I can't see how your test would have worked. Did you definitely run it on a SeaweedFS mount?

@chrislusf
Copy link
Collaborator

@nickb937 works well with the dev version. Please help to confirm.

@nickb937
Copy link
Author

Alright, I just re-built direct from master rather than the download tar-files:

$ git clone https://github.com/seaweedfs/seaweedfs.git
$ cd seaweedfs ; make
$ ~/go/bin/weed server -dir /home/nickb/weed-data 
$ ~/go/bin/weed filer
# /home/nickb/go/bin/weed mount -dir=/mnt

nickb@pc:/mnt$ unzip chinook.zip 
Archive:  chinook.zip
  inflating: chinook.db              
nickb@pc:/mnt$ sqlite3 chinook.db 'vacuum'
nickb@pc:/mnt$ sqlite3 chinook.db '.tables'
Error: database disk image is malformed
nickb@pc:/mnt$ 

@chrislusf
Copy link
Collaborator

chrislusf commented Aug 1, 2022

I noticed the problem is only on Linux. My mac is fine.

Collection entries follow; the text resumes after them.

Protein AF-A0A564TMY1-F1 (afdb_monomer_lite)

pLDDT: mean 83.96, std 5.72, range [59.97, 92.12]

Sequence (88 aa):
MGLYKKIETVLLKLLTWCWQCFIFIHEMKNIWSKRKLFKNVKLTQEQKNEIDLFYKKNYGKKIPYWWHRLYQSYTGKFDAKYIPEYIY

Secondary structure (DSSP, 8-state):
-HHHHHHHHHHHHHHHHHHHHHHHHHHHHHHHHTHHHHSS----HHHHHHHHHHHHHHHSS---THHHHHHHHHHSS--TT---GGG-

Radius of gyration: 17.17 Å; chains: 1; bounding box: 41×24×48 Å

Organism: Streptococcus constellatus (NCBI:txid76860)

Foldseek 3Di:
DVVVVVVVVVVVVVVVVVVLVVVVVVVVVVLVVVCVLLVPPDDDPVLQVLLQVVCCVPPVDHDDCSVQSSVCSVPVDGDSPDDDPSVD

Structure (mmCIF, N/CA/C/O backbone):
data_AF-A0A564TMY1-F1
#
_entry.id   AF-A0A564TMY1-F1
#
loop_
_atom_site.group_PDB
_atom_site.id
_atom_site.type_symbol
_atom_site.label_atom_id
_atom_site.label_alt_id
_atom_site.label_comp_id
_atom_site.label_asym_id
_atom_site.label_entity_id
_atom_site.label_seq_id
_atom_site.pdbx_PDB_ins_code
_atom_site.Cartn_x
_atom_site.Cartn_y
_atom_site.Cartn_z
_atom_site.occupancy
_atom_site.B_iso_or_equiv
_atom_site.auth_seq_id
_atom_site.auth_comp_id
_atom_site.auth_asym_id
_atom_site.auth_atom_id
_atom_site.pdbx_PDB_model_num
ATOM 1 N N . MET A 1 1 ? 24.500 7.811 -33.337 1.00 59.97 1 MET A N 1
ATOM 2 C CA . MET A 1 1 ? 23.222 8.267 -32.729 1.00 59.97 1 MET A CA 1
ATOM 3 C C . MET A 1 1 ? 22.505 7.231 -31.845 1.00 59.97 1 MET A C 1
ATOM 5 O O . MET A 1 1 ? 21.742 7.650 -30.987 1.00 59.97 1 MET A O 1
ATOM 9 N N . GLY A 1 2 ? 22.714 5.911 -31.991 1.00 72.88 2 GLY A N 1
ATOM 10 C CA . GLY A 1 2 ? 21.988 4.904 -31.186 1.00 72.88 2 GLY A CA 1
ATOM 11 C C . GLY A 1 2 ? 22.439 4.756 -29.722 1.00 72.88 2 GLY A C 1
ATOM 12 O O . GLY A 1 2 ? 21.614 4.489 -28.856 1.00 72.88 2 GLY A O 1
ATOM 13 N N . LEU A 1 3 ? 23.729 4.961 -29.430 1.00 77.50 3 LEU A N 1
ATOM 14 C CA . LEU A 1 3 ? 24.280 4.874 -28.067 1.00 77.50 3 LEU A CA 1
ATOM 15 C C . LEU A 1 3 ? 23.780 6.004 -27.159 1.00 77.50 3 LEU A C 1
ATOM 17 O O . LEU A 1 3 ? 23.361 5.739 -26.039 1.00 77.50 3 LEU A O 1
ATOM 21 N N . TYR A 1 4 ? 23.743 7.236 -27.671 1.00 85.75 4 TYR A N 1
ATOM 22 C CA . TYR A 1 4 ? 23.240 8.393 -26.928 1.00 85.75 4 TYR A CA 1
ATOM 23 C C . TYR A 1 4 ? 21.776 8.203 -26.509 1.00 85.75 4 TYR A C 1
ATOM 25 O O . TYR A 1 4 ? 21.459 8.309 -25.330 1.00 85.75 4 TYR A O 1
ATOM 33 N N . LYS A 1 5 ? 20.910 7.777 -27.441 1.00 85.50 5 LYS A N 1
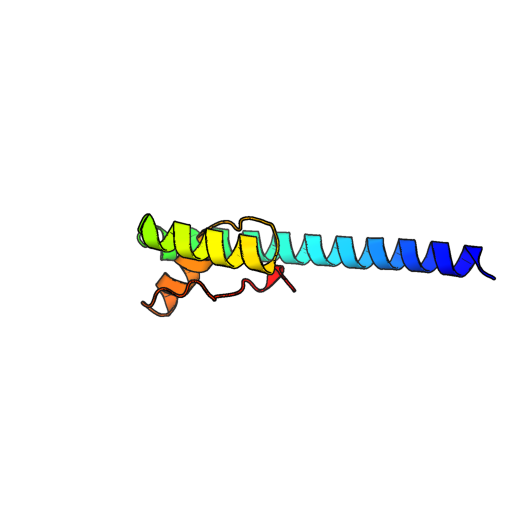ATOM 34 C CA . LYS A 1 5 ? 19.500 7.482 -27.140 1.00 85.50 5 LYS A CA 1
ATOM 35 C C . LYS A 1 5 ? 19.326 6.367 -26.103 1.00 85.50 5 LYS A C 1
ATOM 37 O O . LYS A 1 5 ? 18.393 6.426 -25.307 1.00 85.50 5 LYS A O 1
ATOM 42 N N . LYS A 1 6 ? 20.209 5.356 -26.086 1.00 87.00 6 LYS A N 1
ATOM 43 C CA . LYS A 1 6 ? 20.201 4.287 -25.066 1.00 87.00 6 LYS A CA 1
ATOM 44 C C . LYS A 1 6 ? 20.589 4.8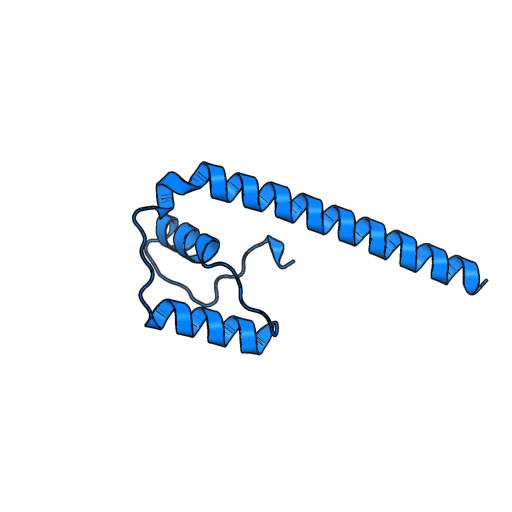18 -23.685 1.00 87.00 6 LYS A C 1
ATOM 46 O O . LYS A 1 6 ? 19.947 4.466 -22.705 1.00 87.00 6 LYS A O 1
ATOM 51 N N . ILE A 1 7 ? 21.609 5.671 -23.610 1.00 88.69 7 ILE A N 1
ATOM 52 C CA . ILE A 1 7 ? 22.040 6.302 -22.353 1.00 88.69 7 ILE A CA 1
ATOM 53 C C . ILE A 1 7 ? 20.931 7.213 -21.816 1.00 88.69 7 ILE A C 1
ATOM 55 O O . ILE A 1 7 ? 20.589 7.136 -20.640 1.00 88.69 7 ILE A O 1
ATOM 59 N N . GLU A 1 8 ? 20.306 8.002 -22.688 1.00 90.19 8 GLU A N 1
ATOM 60 C CA . GLU A 1 8 ? 19.172 8.863 -22.352 1.00 90.19 8 GLU A CA 1
ATOM 61 C C . GLU A 1 8 ? 17.977 8.057 -21.818 1.00 90.19 8 GLU A C 1
ATOM 63 O O . GLU A 1 8 ? 17.426 8.384 -20.770 1.00 90.19 8 GLU A O 1
ATOM 68 N N . THR A 1 9 ? 17.621 6.936 -22.457 1.00 89.44 9 THR A N 1
ATOM 69 C CA . THR A 1 9 ? 16.538 6.070 -21.951 1.00 89.44 9 THR A CA 1
ATOM 70 C C . THR A 1 9 ? 16.875 5.415 -20.615 1.00 89.44 9 THR A C 1
ATOM 72 O O . THR A 1 9 ? 15.978 5.223 -19.796 1.00 89.44 9 THR A O 1
ATOM 75 N N . VAL A 1 10 ? 18.140 5.072 -20.363 1.00 92.12 10 VAL A N 1
ATOM 76 C CA . VAL A 1 10 ? 18.581 4.537 -19.064 1.00 92.12 10 VAL A CA 1
ATOM 77 C C . VAL A 1 10 ? 18.502 5.616 -17.981 1.00 92.12 10 VAL A C 1
ATOM 79 O O . VAL A 1 10 ? 17.981 5.346 -16.901 1.00 92.12 10 VAL A O 1
ATOM 82 N N . LEU A 1 11 ? 18.938 6.843 -18.277 1.00 91.50 11 LEU A N 1
ATOM 83 C CA . LEU A 1 11 ? 18.836 7.991 -17.371 1.00 91.50 11 LEU A CA 1
ATOM 84 C C . LEU A 1 11 ? 17.382 8.340 -17.043 1.00 91.50 11 LEU A C 1
ATOM 86 O O . LEU A 1 11 ? 17.051 8.530 -15.877 1.00 91.50 11 LEU A O 1
ATOM 90 N N . LEU A 1 12 ? 16.496 8.361 -18.041 1.00 91.56 12 LEU A N 1
ATOM 91 C CA . LEU A 1 12 ? 15.064 8.597 -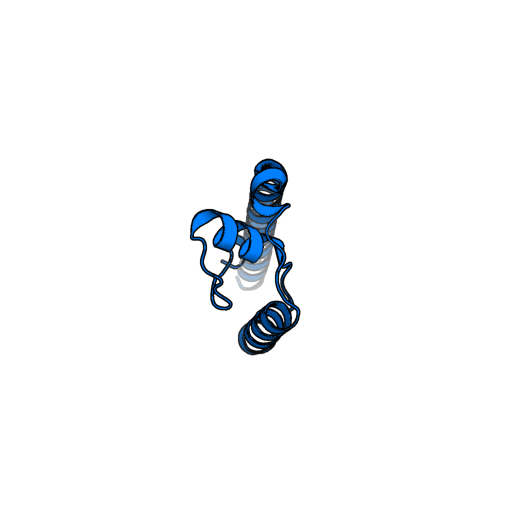17.832 1.00 91.56 12 LEU A CA 1
ATOM 92 C C . LEU A 1 12 ? 14.421 7.488 -16.991 1.00 91.56 12 LEU A C 1
ATOM 94 O O . LEU A 1 12 ? 13.621 7.774 -16.100 1.00 91.56 12 LEU A O 1
ATOM 98 N N . LYS A 1 13 ? 14.799 6.223 -17.214 1.00 90.12 13 LYS A N 1
ATOM 99 C CA . LYS A 1 13 ? 14.359 5.103 -16.366 1.00 90.12 13 LYS A CA 1
ATOM 100 C C . LYS A 1 13 ? 14.852 5.237 -14.925 1.00 90.12 13 LYS A C 1
ATOM 102 O O . LYS A 1 13 ? 14.098 4.957 -14.004 1.00 90.12 13 LYS A O 1
ATOM 107 N N . LEU A 1 14 ? 16.086 5.694 -14.719 1.00 91.44 14 LEU A N 1
ATOM 108 C CA . LEU A 1 14 ? 16.622 5.966 -13.383 1.00 91.44 14 LEU A CA 1
ATOM 109 C C . LEU A 1 14 ? 15.887 7.120 -12.697 1.00 91.44 14 LEU A C 1
ATOM 111 O O . LEU A 1 14 ? 15.511 6.998 -11.537 1.00 91.44 14 LEU A O 1
ATOM 115 N N . LEU A 1 15 ? 15.636 8.215 -13.412 1.00 91.19 15 LEU A N 1
ATOM 116 C CA . LEU A 1 15 ? 14.891 9.367 -12.899 1.00 91.19 15 LEU A CA 1
ATOM 117 C C . LEU A 1 15 ? 13.464 8.994 -12.497 1.00 91.19 15 LEU A C 1
ATOM 119 O O . LEU A 1 15 ? 13.029 9.318 -11.394 1.00 91.19 15 LEU A O 1
ATOM 123 N N . THR A 1 16 ? 12.752 8.284 -13.372 1.00 87.12 16 THR A N 1
ATOM 124 C CA . THR A 1 16 ? 11.390 7.806 -13.087 1.00 87.12 16 THR A CA 1
ATOM 125 C C . THR A 1 16 ? 11.374 6.832 -11.915 1.00 87.12 16 THR A C 1
ATOM 127 O O . THR A 1 16 ? 10.520 6.959 -11.042 1.00 87.12 16 THR A O 1
ATOM 130 N N . TRP A 1 17 ? 12.360 5.940 -11.818 1.00 87.62 17 TRP A N 1
ATOM 131 C C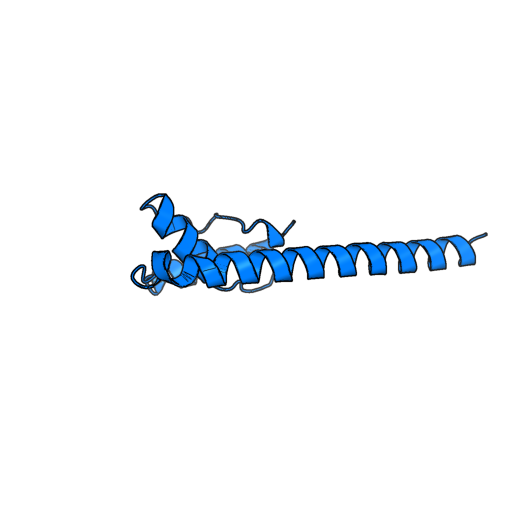A . TRP A 1 17 ? 12.515 5.055 -10.666 1.00 87.62 17 TRP A CA 1
ATOM 132 C C . TRP A 1 17 ? 12.763 5.827 -9.360 1.00 87.62 17 TRP A C 1
ATOM 134 O O . TRP A 1 17 ? 12.094 5.569 -8.362 1.00 87.62 17 TRP A O 1
ATOM 144 N N . CYS A 1 18 ? 13.649 6.830 -9.365 1.00 88.06 18 CYS A N 1
ATOM 145 C CA . CYS A 1 18 ? 13.873 7.702 -8.208 1.00 88.06 18 CYS A CA 1
ATOM 146 C C . CYS A 1 18 ? 12.588 8.423 -7.779 1.00 88.06 18 CYS A C 1
ATOM 148 O O . CYS A 1 18 ? 12.294 8.513 -6.586 1.00 88.06 18 CYS A O 1
ATOM 150 N N . TRP A 1 19 ? 11.806 8.910 -8.744 1.00 87.12 19 TRP A N 1
ATOM 151 C CA . TRP A 1 19 ? 10.535 9.579 -8.480 1.00 87.12 19 TRP A CA 1
ATOM 152 C C . TRP A 1 19 ? 9.495 8.622 -7.882 1.00 87.12 19 TRP A C 1
ATOM 154 O O . TRP A 1 19 ? 8.888 8.940 -6.860 1.00 87.12 19 TRP A O 1
ATOM 164 N N . GLN A 1 20 ? 9.368 7.410 -8.430 1.00 84.44 20 GLN A N 1
ATOM 165 C CA . GLN A 1 20 ? 8.508 6.357 -7.880 1.00 84.44 20 GLN A CA 1
ATOM 166 C C . GLN A 1 20 ? 8.910 5.978 -6.449 1.00 84.44 20 GLN A C 1
ATOM 168 O O . GLN A 1 20 ? 8.056 5.853 -5.572 1.00 84.44 20 GLN A O 1
ATOM 173 N N . CYS A 1 21 ? 10.211 5.856 -6.171 1.00 85.19 21 CYS A N 1
ATOM 174 C CA . CYS A 1 21 ? 10.703 5.616 -4.817 1.00 85.19 21 CYS A CA 1
ATOM 175 C C . CYS A 1 21 ? 10.349 6.764 -3.864 1.00 85.19 21 CYS A C 1
ATOM 177 O O . CYS A 1 21 ? 9.941 6.513 -2.731 1.00 85.19 21 CYS A O 1
ATOM 179 N N . PHE A 1 22 ? 10.470 8.016 -4.310 1.00 87.12 22 PHE A N 1
ATOM 180 C CA . PHE A 1 22 ? 10.113 9.179 -3.501 1.00 87.12 22 PHE A CA 1
ATOM 181 C C . PHE A 1 22 ? 8.619 9.200 -3.150 1.00 87.12 22 PHE A C 1
ATOM 183 O O . PHE A 1 22 ? 8.269 9.370 -1.980 1.00 87.12 22 PHE A O 1
ATOM 190 N N . ILE A 1 23 ? 7.745 8.951 -4.131 1.00 85.25 23 ILE A N 1
ATOM 191 C CA . ILE A 1 23 ? 6.294 8.831 -3.917 1.00 85.25 23 ILE A CA 1
ATOM 192 C C . ILE A 1 23 ? 5.998 7.717 -2.923 1.00 85.25 23 ILE A C 1
ATOM 194 O O . ILE A 1 23 ? 5.273 7.932 -1.954 1.00 85.25 23 ILE A O 1
ATOM 198 N N . PHE A 1 24 ? 6.612 6.548 -3.110 1.00 82.75 24 PHE A N 1
ATOM 199 C CA . PHE A 1 24 ? 6.428 5.416 -2.213 1.00 82.75 24 PHE A CA 1
ATOM 200 C C . PHE A 1 24 ? 6.812 5.760 -0.767 1.00 82.75 24 PHE A C 1
ATOM 202 O O . PHE A 1 24 ? 6.066 5.457 0.163 1.00 82.75 24 PHE A O 1
ATOM 209 N N . ILE A 1 25 ? 7.945 6.439 -0.557 1.00 85.38 25 ILE A N 1
ATOM 210 C CA . ILE A 1 25 ? 8.383 6.879 0.776 1.00 85.38 25 ILE A CA 1
ATOM 211 C C . ILE A 1 25 ? 7.385 7.876 1.380 1.00 85.38 25 ILE A C 1
ATOM 213 O O . ILE A 1 25 ? 7.043 7.768 2.562 1.00 85.38 25 ILE A O 1
ATOM 217 N N . HIS A 1 26 ? 6.906 8.836 0.589 1.00 86.44 26 HIS A N 1
ATOM 218 C CA . HIS A 1 26 ? 5.933 9.827 1.040 1.00 86.44 26 HIS A CA 1
ATOM 219 C C . HIS A 1 26 ? 4.598 9.178 1.444 1.00 86.44 26 HIS A C 1
ATOM 221 O O . HIS A 1 26 ? 4.093 9.425 2.542 1.00 86.44 26 HIS A O 1
ATOM 227 N N . GLU A 1 27 ? 4.074 8.284 0.608 1.00 83.75 27 GLU A N 1
ATOM 228 C CA . GLU A 1 27 ? 2.863 7.501 0.869 1.00 83.75 27 GLU A CA 1
ATOM 229 C C . GLU A 1 27 ? 2.999 6.652 2.135 1.00 83.75 27 GLU A C 1
ATOM 231 O O . GLU A 1 27 ? 2.145 6.681 3.024 1.00 83.75 27 GLU A O 1
ATOM 236 N N . MET A 1 28 ? 4.128 5.959 2.287 1.00 84.12 28 MET A N 1
ATOM 237 C CA . MET A 1 28 ? 4.427 5.175 3.484 1.00 84.12 28 MET A CA 1
ATOM 238 C C . MET A 1 28 ? 4.436 6.043 4.747 1.00 84.12 28 MET A C 1
ATOM 240 O O . MET A 1 28 ? 3.872 5.653 5.773 1.00 84.12 28 MET A O 1
ATOM 244 N N . LYS A 1 29 ? 5.015 7.248 4.681 1.00 86.75 29 LYS A N 1
ATOM 245 C CA . LYS A 1 29 ? 5.002 8.210 5.791 1.00 86.75 29 LYS A CA 1
ATOM 246 C C . LYS A 1 29 ? 3.580 8.688 6.112 1.00 86.75 29 LYS A C 1
ATOM 248 O O . LYS A 1 29 ? 3.231 8.802 7.289 1.00 86.75 29 LYS A O 1
ATOM 253 N N . ASN A 1 30 ? 2.749 8.914 5.095 1.00 85.44 30 ASN A N 1
ATOM 254 C CA . ASN A 1 30 ? 1.345 9.311 5.232 1.00 85.44 30 ASN A CA 1
ATOM 255 C C . ASN A 1 30 ? 0.497 8.211 5.901 1.00 85.44 30 ASN A C 1
ATOM 257 O O . ASN A 1 30 ? -0.276 8.469 6.822 1.00 85.44 30 ASN A O 1
ATOM 261 N N . ILE A 1 31 ? 0.686 6.951 5.512 1.00 84.75 31 ILE A N 1
ATOM 262 C CA . ILE A 1 31 ? 0.011 5.808 6.148 1.00 84.75 31 ILE A CA 1
ATOM 263 C C . ILE A 1 31 ? 0.481 5.642 7.586 1.00 84.75 31 ILE A C 1
ATOM 265 O O . ILE A 1 31 ? -0.325 5.387 8.483 1.00 84.75 31 ILE A O 1
ATOM 269 N N . TRP A 1 32 ? 1.784 5.792 7.826 1.00 83.38 32 TRP A N 1
ATOM 270 C CA . TRP A 1 32 ? 2.346 5.638 9.158 1.00 83.38 32 TRP A CA 1
ATOM 271 C C . TRP A 1 32 ? 1.841 6.715 10.122 1.00 83.38 32 TRP A C 1
ATOM 273 O O . TRP A 1 32 ? 1.518 6.396 11.268 1.00 83.38 32 TRP A O 1
ATOM 283 N N . SER A 1 33 ? 1.677 7.963 9.670 1.00 85.25 33 SER A N 1
ATOM 284 C CA . SER A 1 33 ? 1.056 9.017 10.484 1.00 85.25 33 SER A CA 1
ATOM 285 C C . SER A 1 33 ? -0.419 8.701 10.787 1.00 85.25 33 SER A C 1
ATOM 287 O O . SER A 1 33 ? -0.869 8.850 11.927 1.00 85.25 33 SER A O 1
ATOM 289 N N . LYS A 1 34 ? -1.145 8.138 9.812 1.00 84.50 34 LYS A N 1
ATOM 290 C CA . LYS A 1 34 ? -2.557 7.727 9.915 1.00 84.50 34 LYS A CA 1
ATOM 291 C C . LYS A 1 34 ? -2.778 6.355 10.564 1.00 84.50 34 LYS A C 1
AT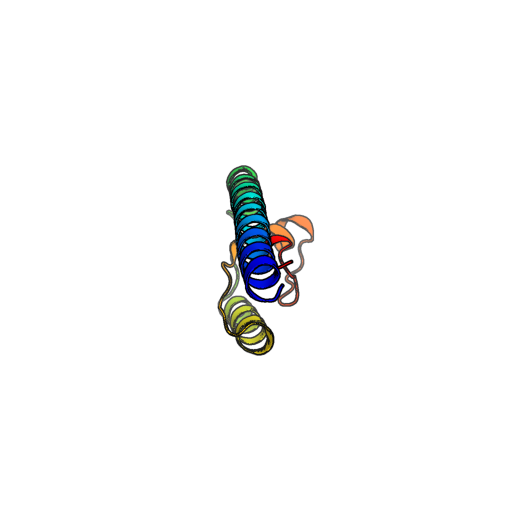OM 293 O O . LYS A 1 34 ? -3.924 5.932 10.719 1.00 84.50 34 LYS A O 1
ATOM 298 N N . ARG A 1 35 ? -1.722 5.677 11.034 1.00 82.44 35 ARG A N 1
ATOM 299 C CA . ARG A 1 35 ? -1.789 4.331 11.649 1.00 82.44 35 ARG A CA 1
ATOM 300 C C . ARG A 1 35 ? -2.806 4.195 12.773 1.00 82.44 35 ARG A C 1
ATOM 302 O O . ARG A 1 35 ? -3.343 3.114 12.992 1.00 82.44 35 ARG A O 1
ATOM 309 N N . LYS A 1 36 ? -3.053 5.284 13.506 1.00 82.88 36 LYS A N 1
ATOM 310 C CA . LYS A 1 36 ? -4.012 5.309 14.616 1.00 82.88 36 LYS A CA 1
ATOM 311 C C . LYS A 1 36 ? -5.453 5.104 14.134 1.00 82.88 36 LYS A C 1
ATOM 313 O O . LYS A 1 36 ? -6.208 4.457 14.847 1.00 82.88 36 LYS A O 1
ATOM 318 N N . LEU A 1 37 ? -5.798 5.584 12.935 1.00 81.50 37 LEU A N 1
ATOM 319 C CA . LEU A 1 37 ? -7.156 5.520 12.380 1.00 81.50 37 LEU A CA 1
ATOM 320 C C . LEU A 1 37 ? -7.559 4.079 12.050 1.00 81.50 37 LEU A C 1
ATOM 322 O O . LEU A 1 37 ? -8.587 3.589 12.502 1.00 81.50 37 LEU A O 1
ATOM 326 N N . PHE A 1 38 ? -6.687 3.346 11.360 1.00 81.62 38 PHE A N 1
ATOM 327 C CA . PHE A 1 38 ? -6.986 1.981 10.928 1.00 81.62 38 PHE A CA 1
ATOM 328 C C . PHE A 1 38 ? -6.507 0.892 11.896 1.00 81.62 38 PHE A C 1
ATOM 330 O O . PHE A 1 38 ? -6.653 -0.300 11.611 1.00 81.62 38 PHE A O 1
ATOM 337 N N . LYS A 1 39 ? -5.944 1.266 13.056 1.00 79.94 39 LYS A N 1
ATOM 338 C CA . LYS A 1 39 ? -5.459 0.313 14.069 1.00 79.94 39 LYS A CA 1
ATOM 339 C C . LYS A 1 39 ? -6.553 -0.678 14.478 1.00 79.94 39 LYS A C 1
ATOM 341 O O . LYS A 1 39 ? -6.264 -1.867 14.613 1.00 79.94 39 LYS A O 1
ATOM 346 N N . ASN A 1 40 ? -7.787 -0.191 14.606 1.00 80.12 40 ASN A N 1
ATOM 347 C CA . ASN A 1 40 ? -8.946 -0.975 15.038 1.00 80.12 40 ASN A CA 1
ATOM 348 C C . ASN A 1 40 ? -9.627 -1.732 13.888 1.00 80.12 40 ASN A C 1
ATOM 350 O O . ASN A 1 40 ? -10.323 -2.713 14.133 1.00 80.12 40 ASN A O 1
ATOM 354 N N . VAL A 1 41 ? -9.388 -1.329 12.637 1.00 80.62 41 VAL A N 1
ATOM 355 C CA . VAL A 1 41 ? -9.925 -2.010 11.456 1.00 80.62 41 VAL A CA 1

The sqlite3 version on my linux is:

3.31.1 2020-01-27 19:55:54 3bfa9cc97da10598521b342961df8f5f68c7388fa117345eeb516eaa837balt1

On mac is:

3.37.0 2021-12-09 01:34:53 9ff244ce0739f8ee52a3e9671adb4ee54c83c640b02e3f9d185fd2f9a179aapl

Not sure whether the sqlite3 version is the problem.

@nickb937
Copy link
Author

nickb937 commented Aug 1, 2022

I have compared the contents of pread64/pwrite64 calls between sqlite running on seaweedfs and a different filesystem. From the application perspective they're exactly the same.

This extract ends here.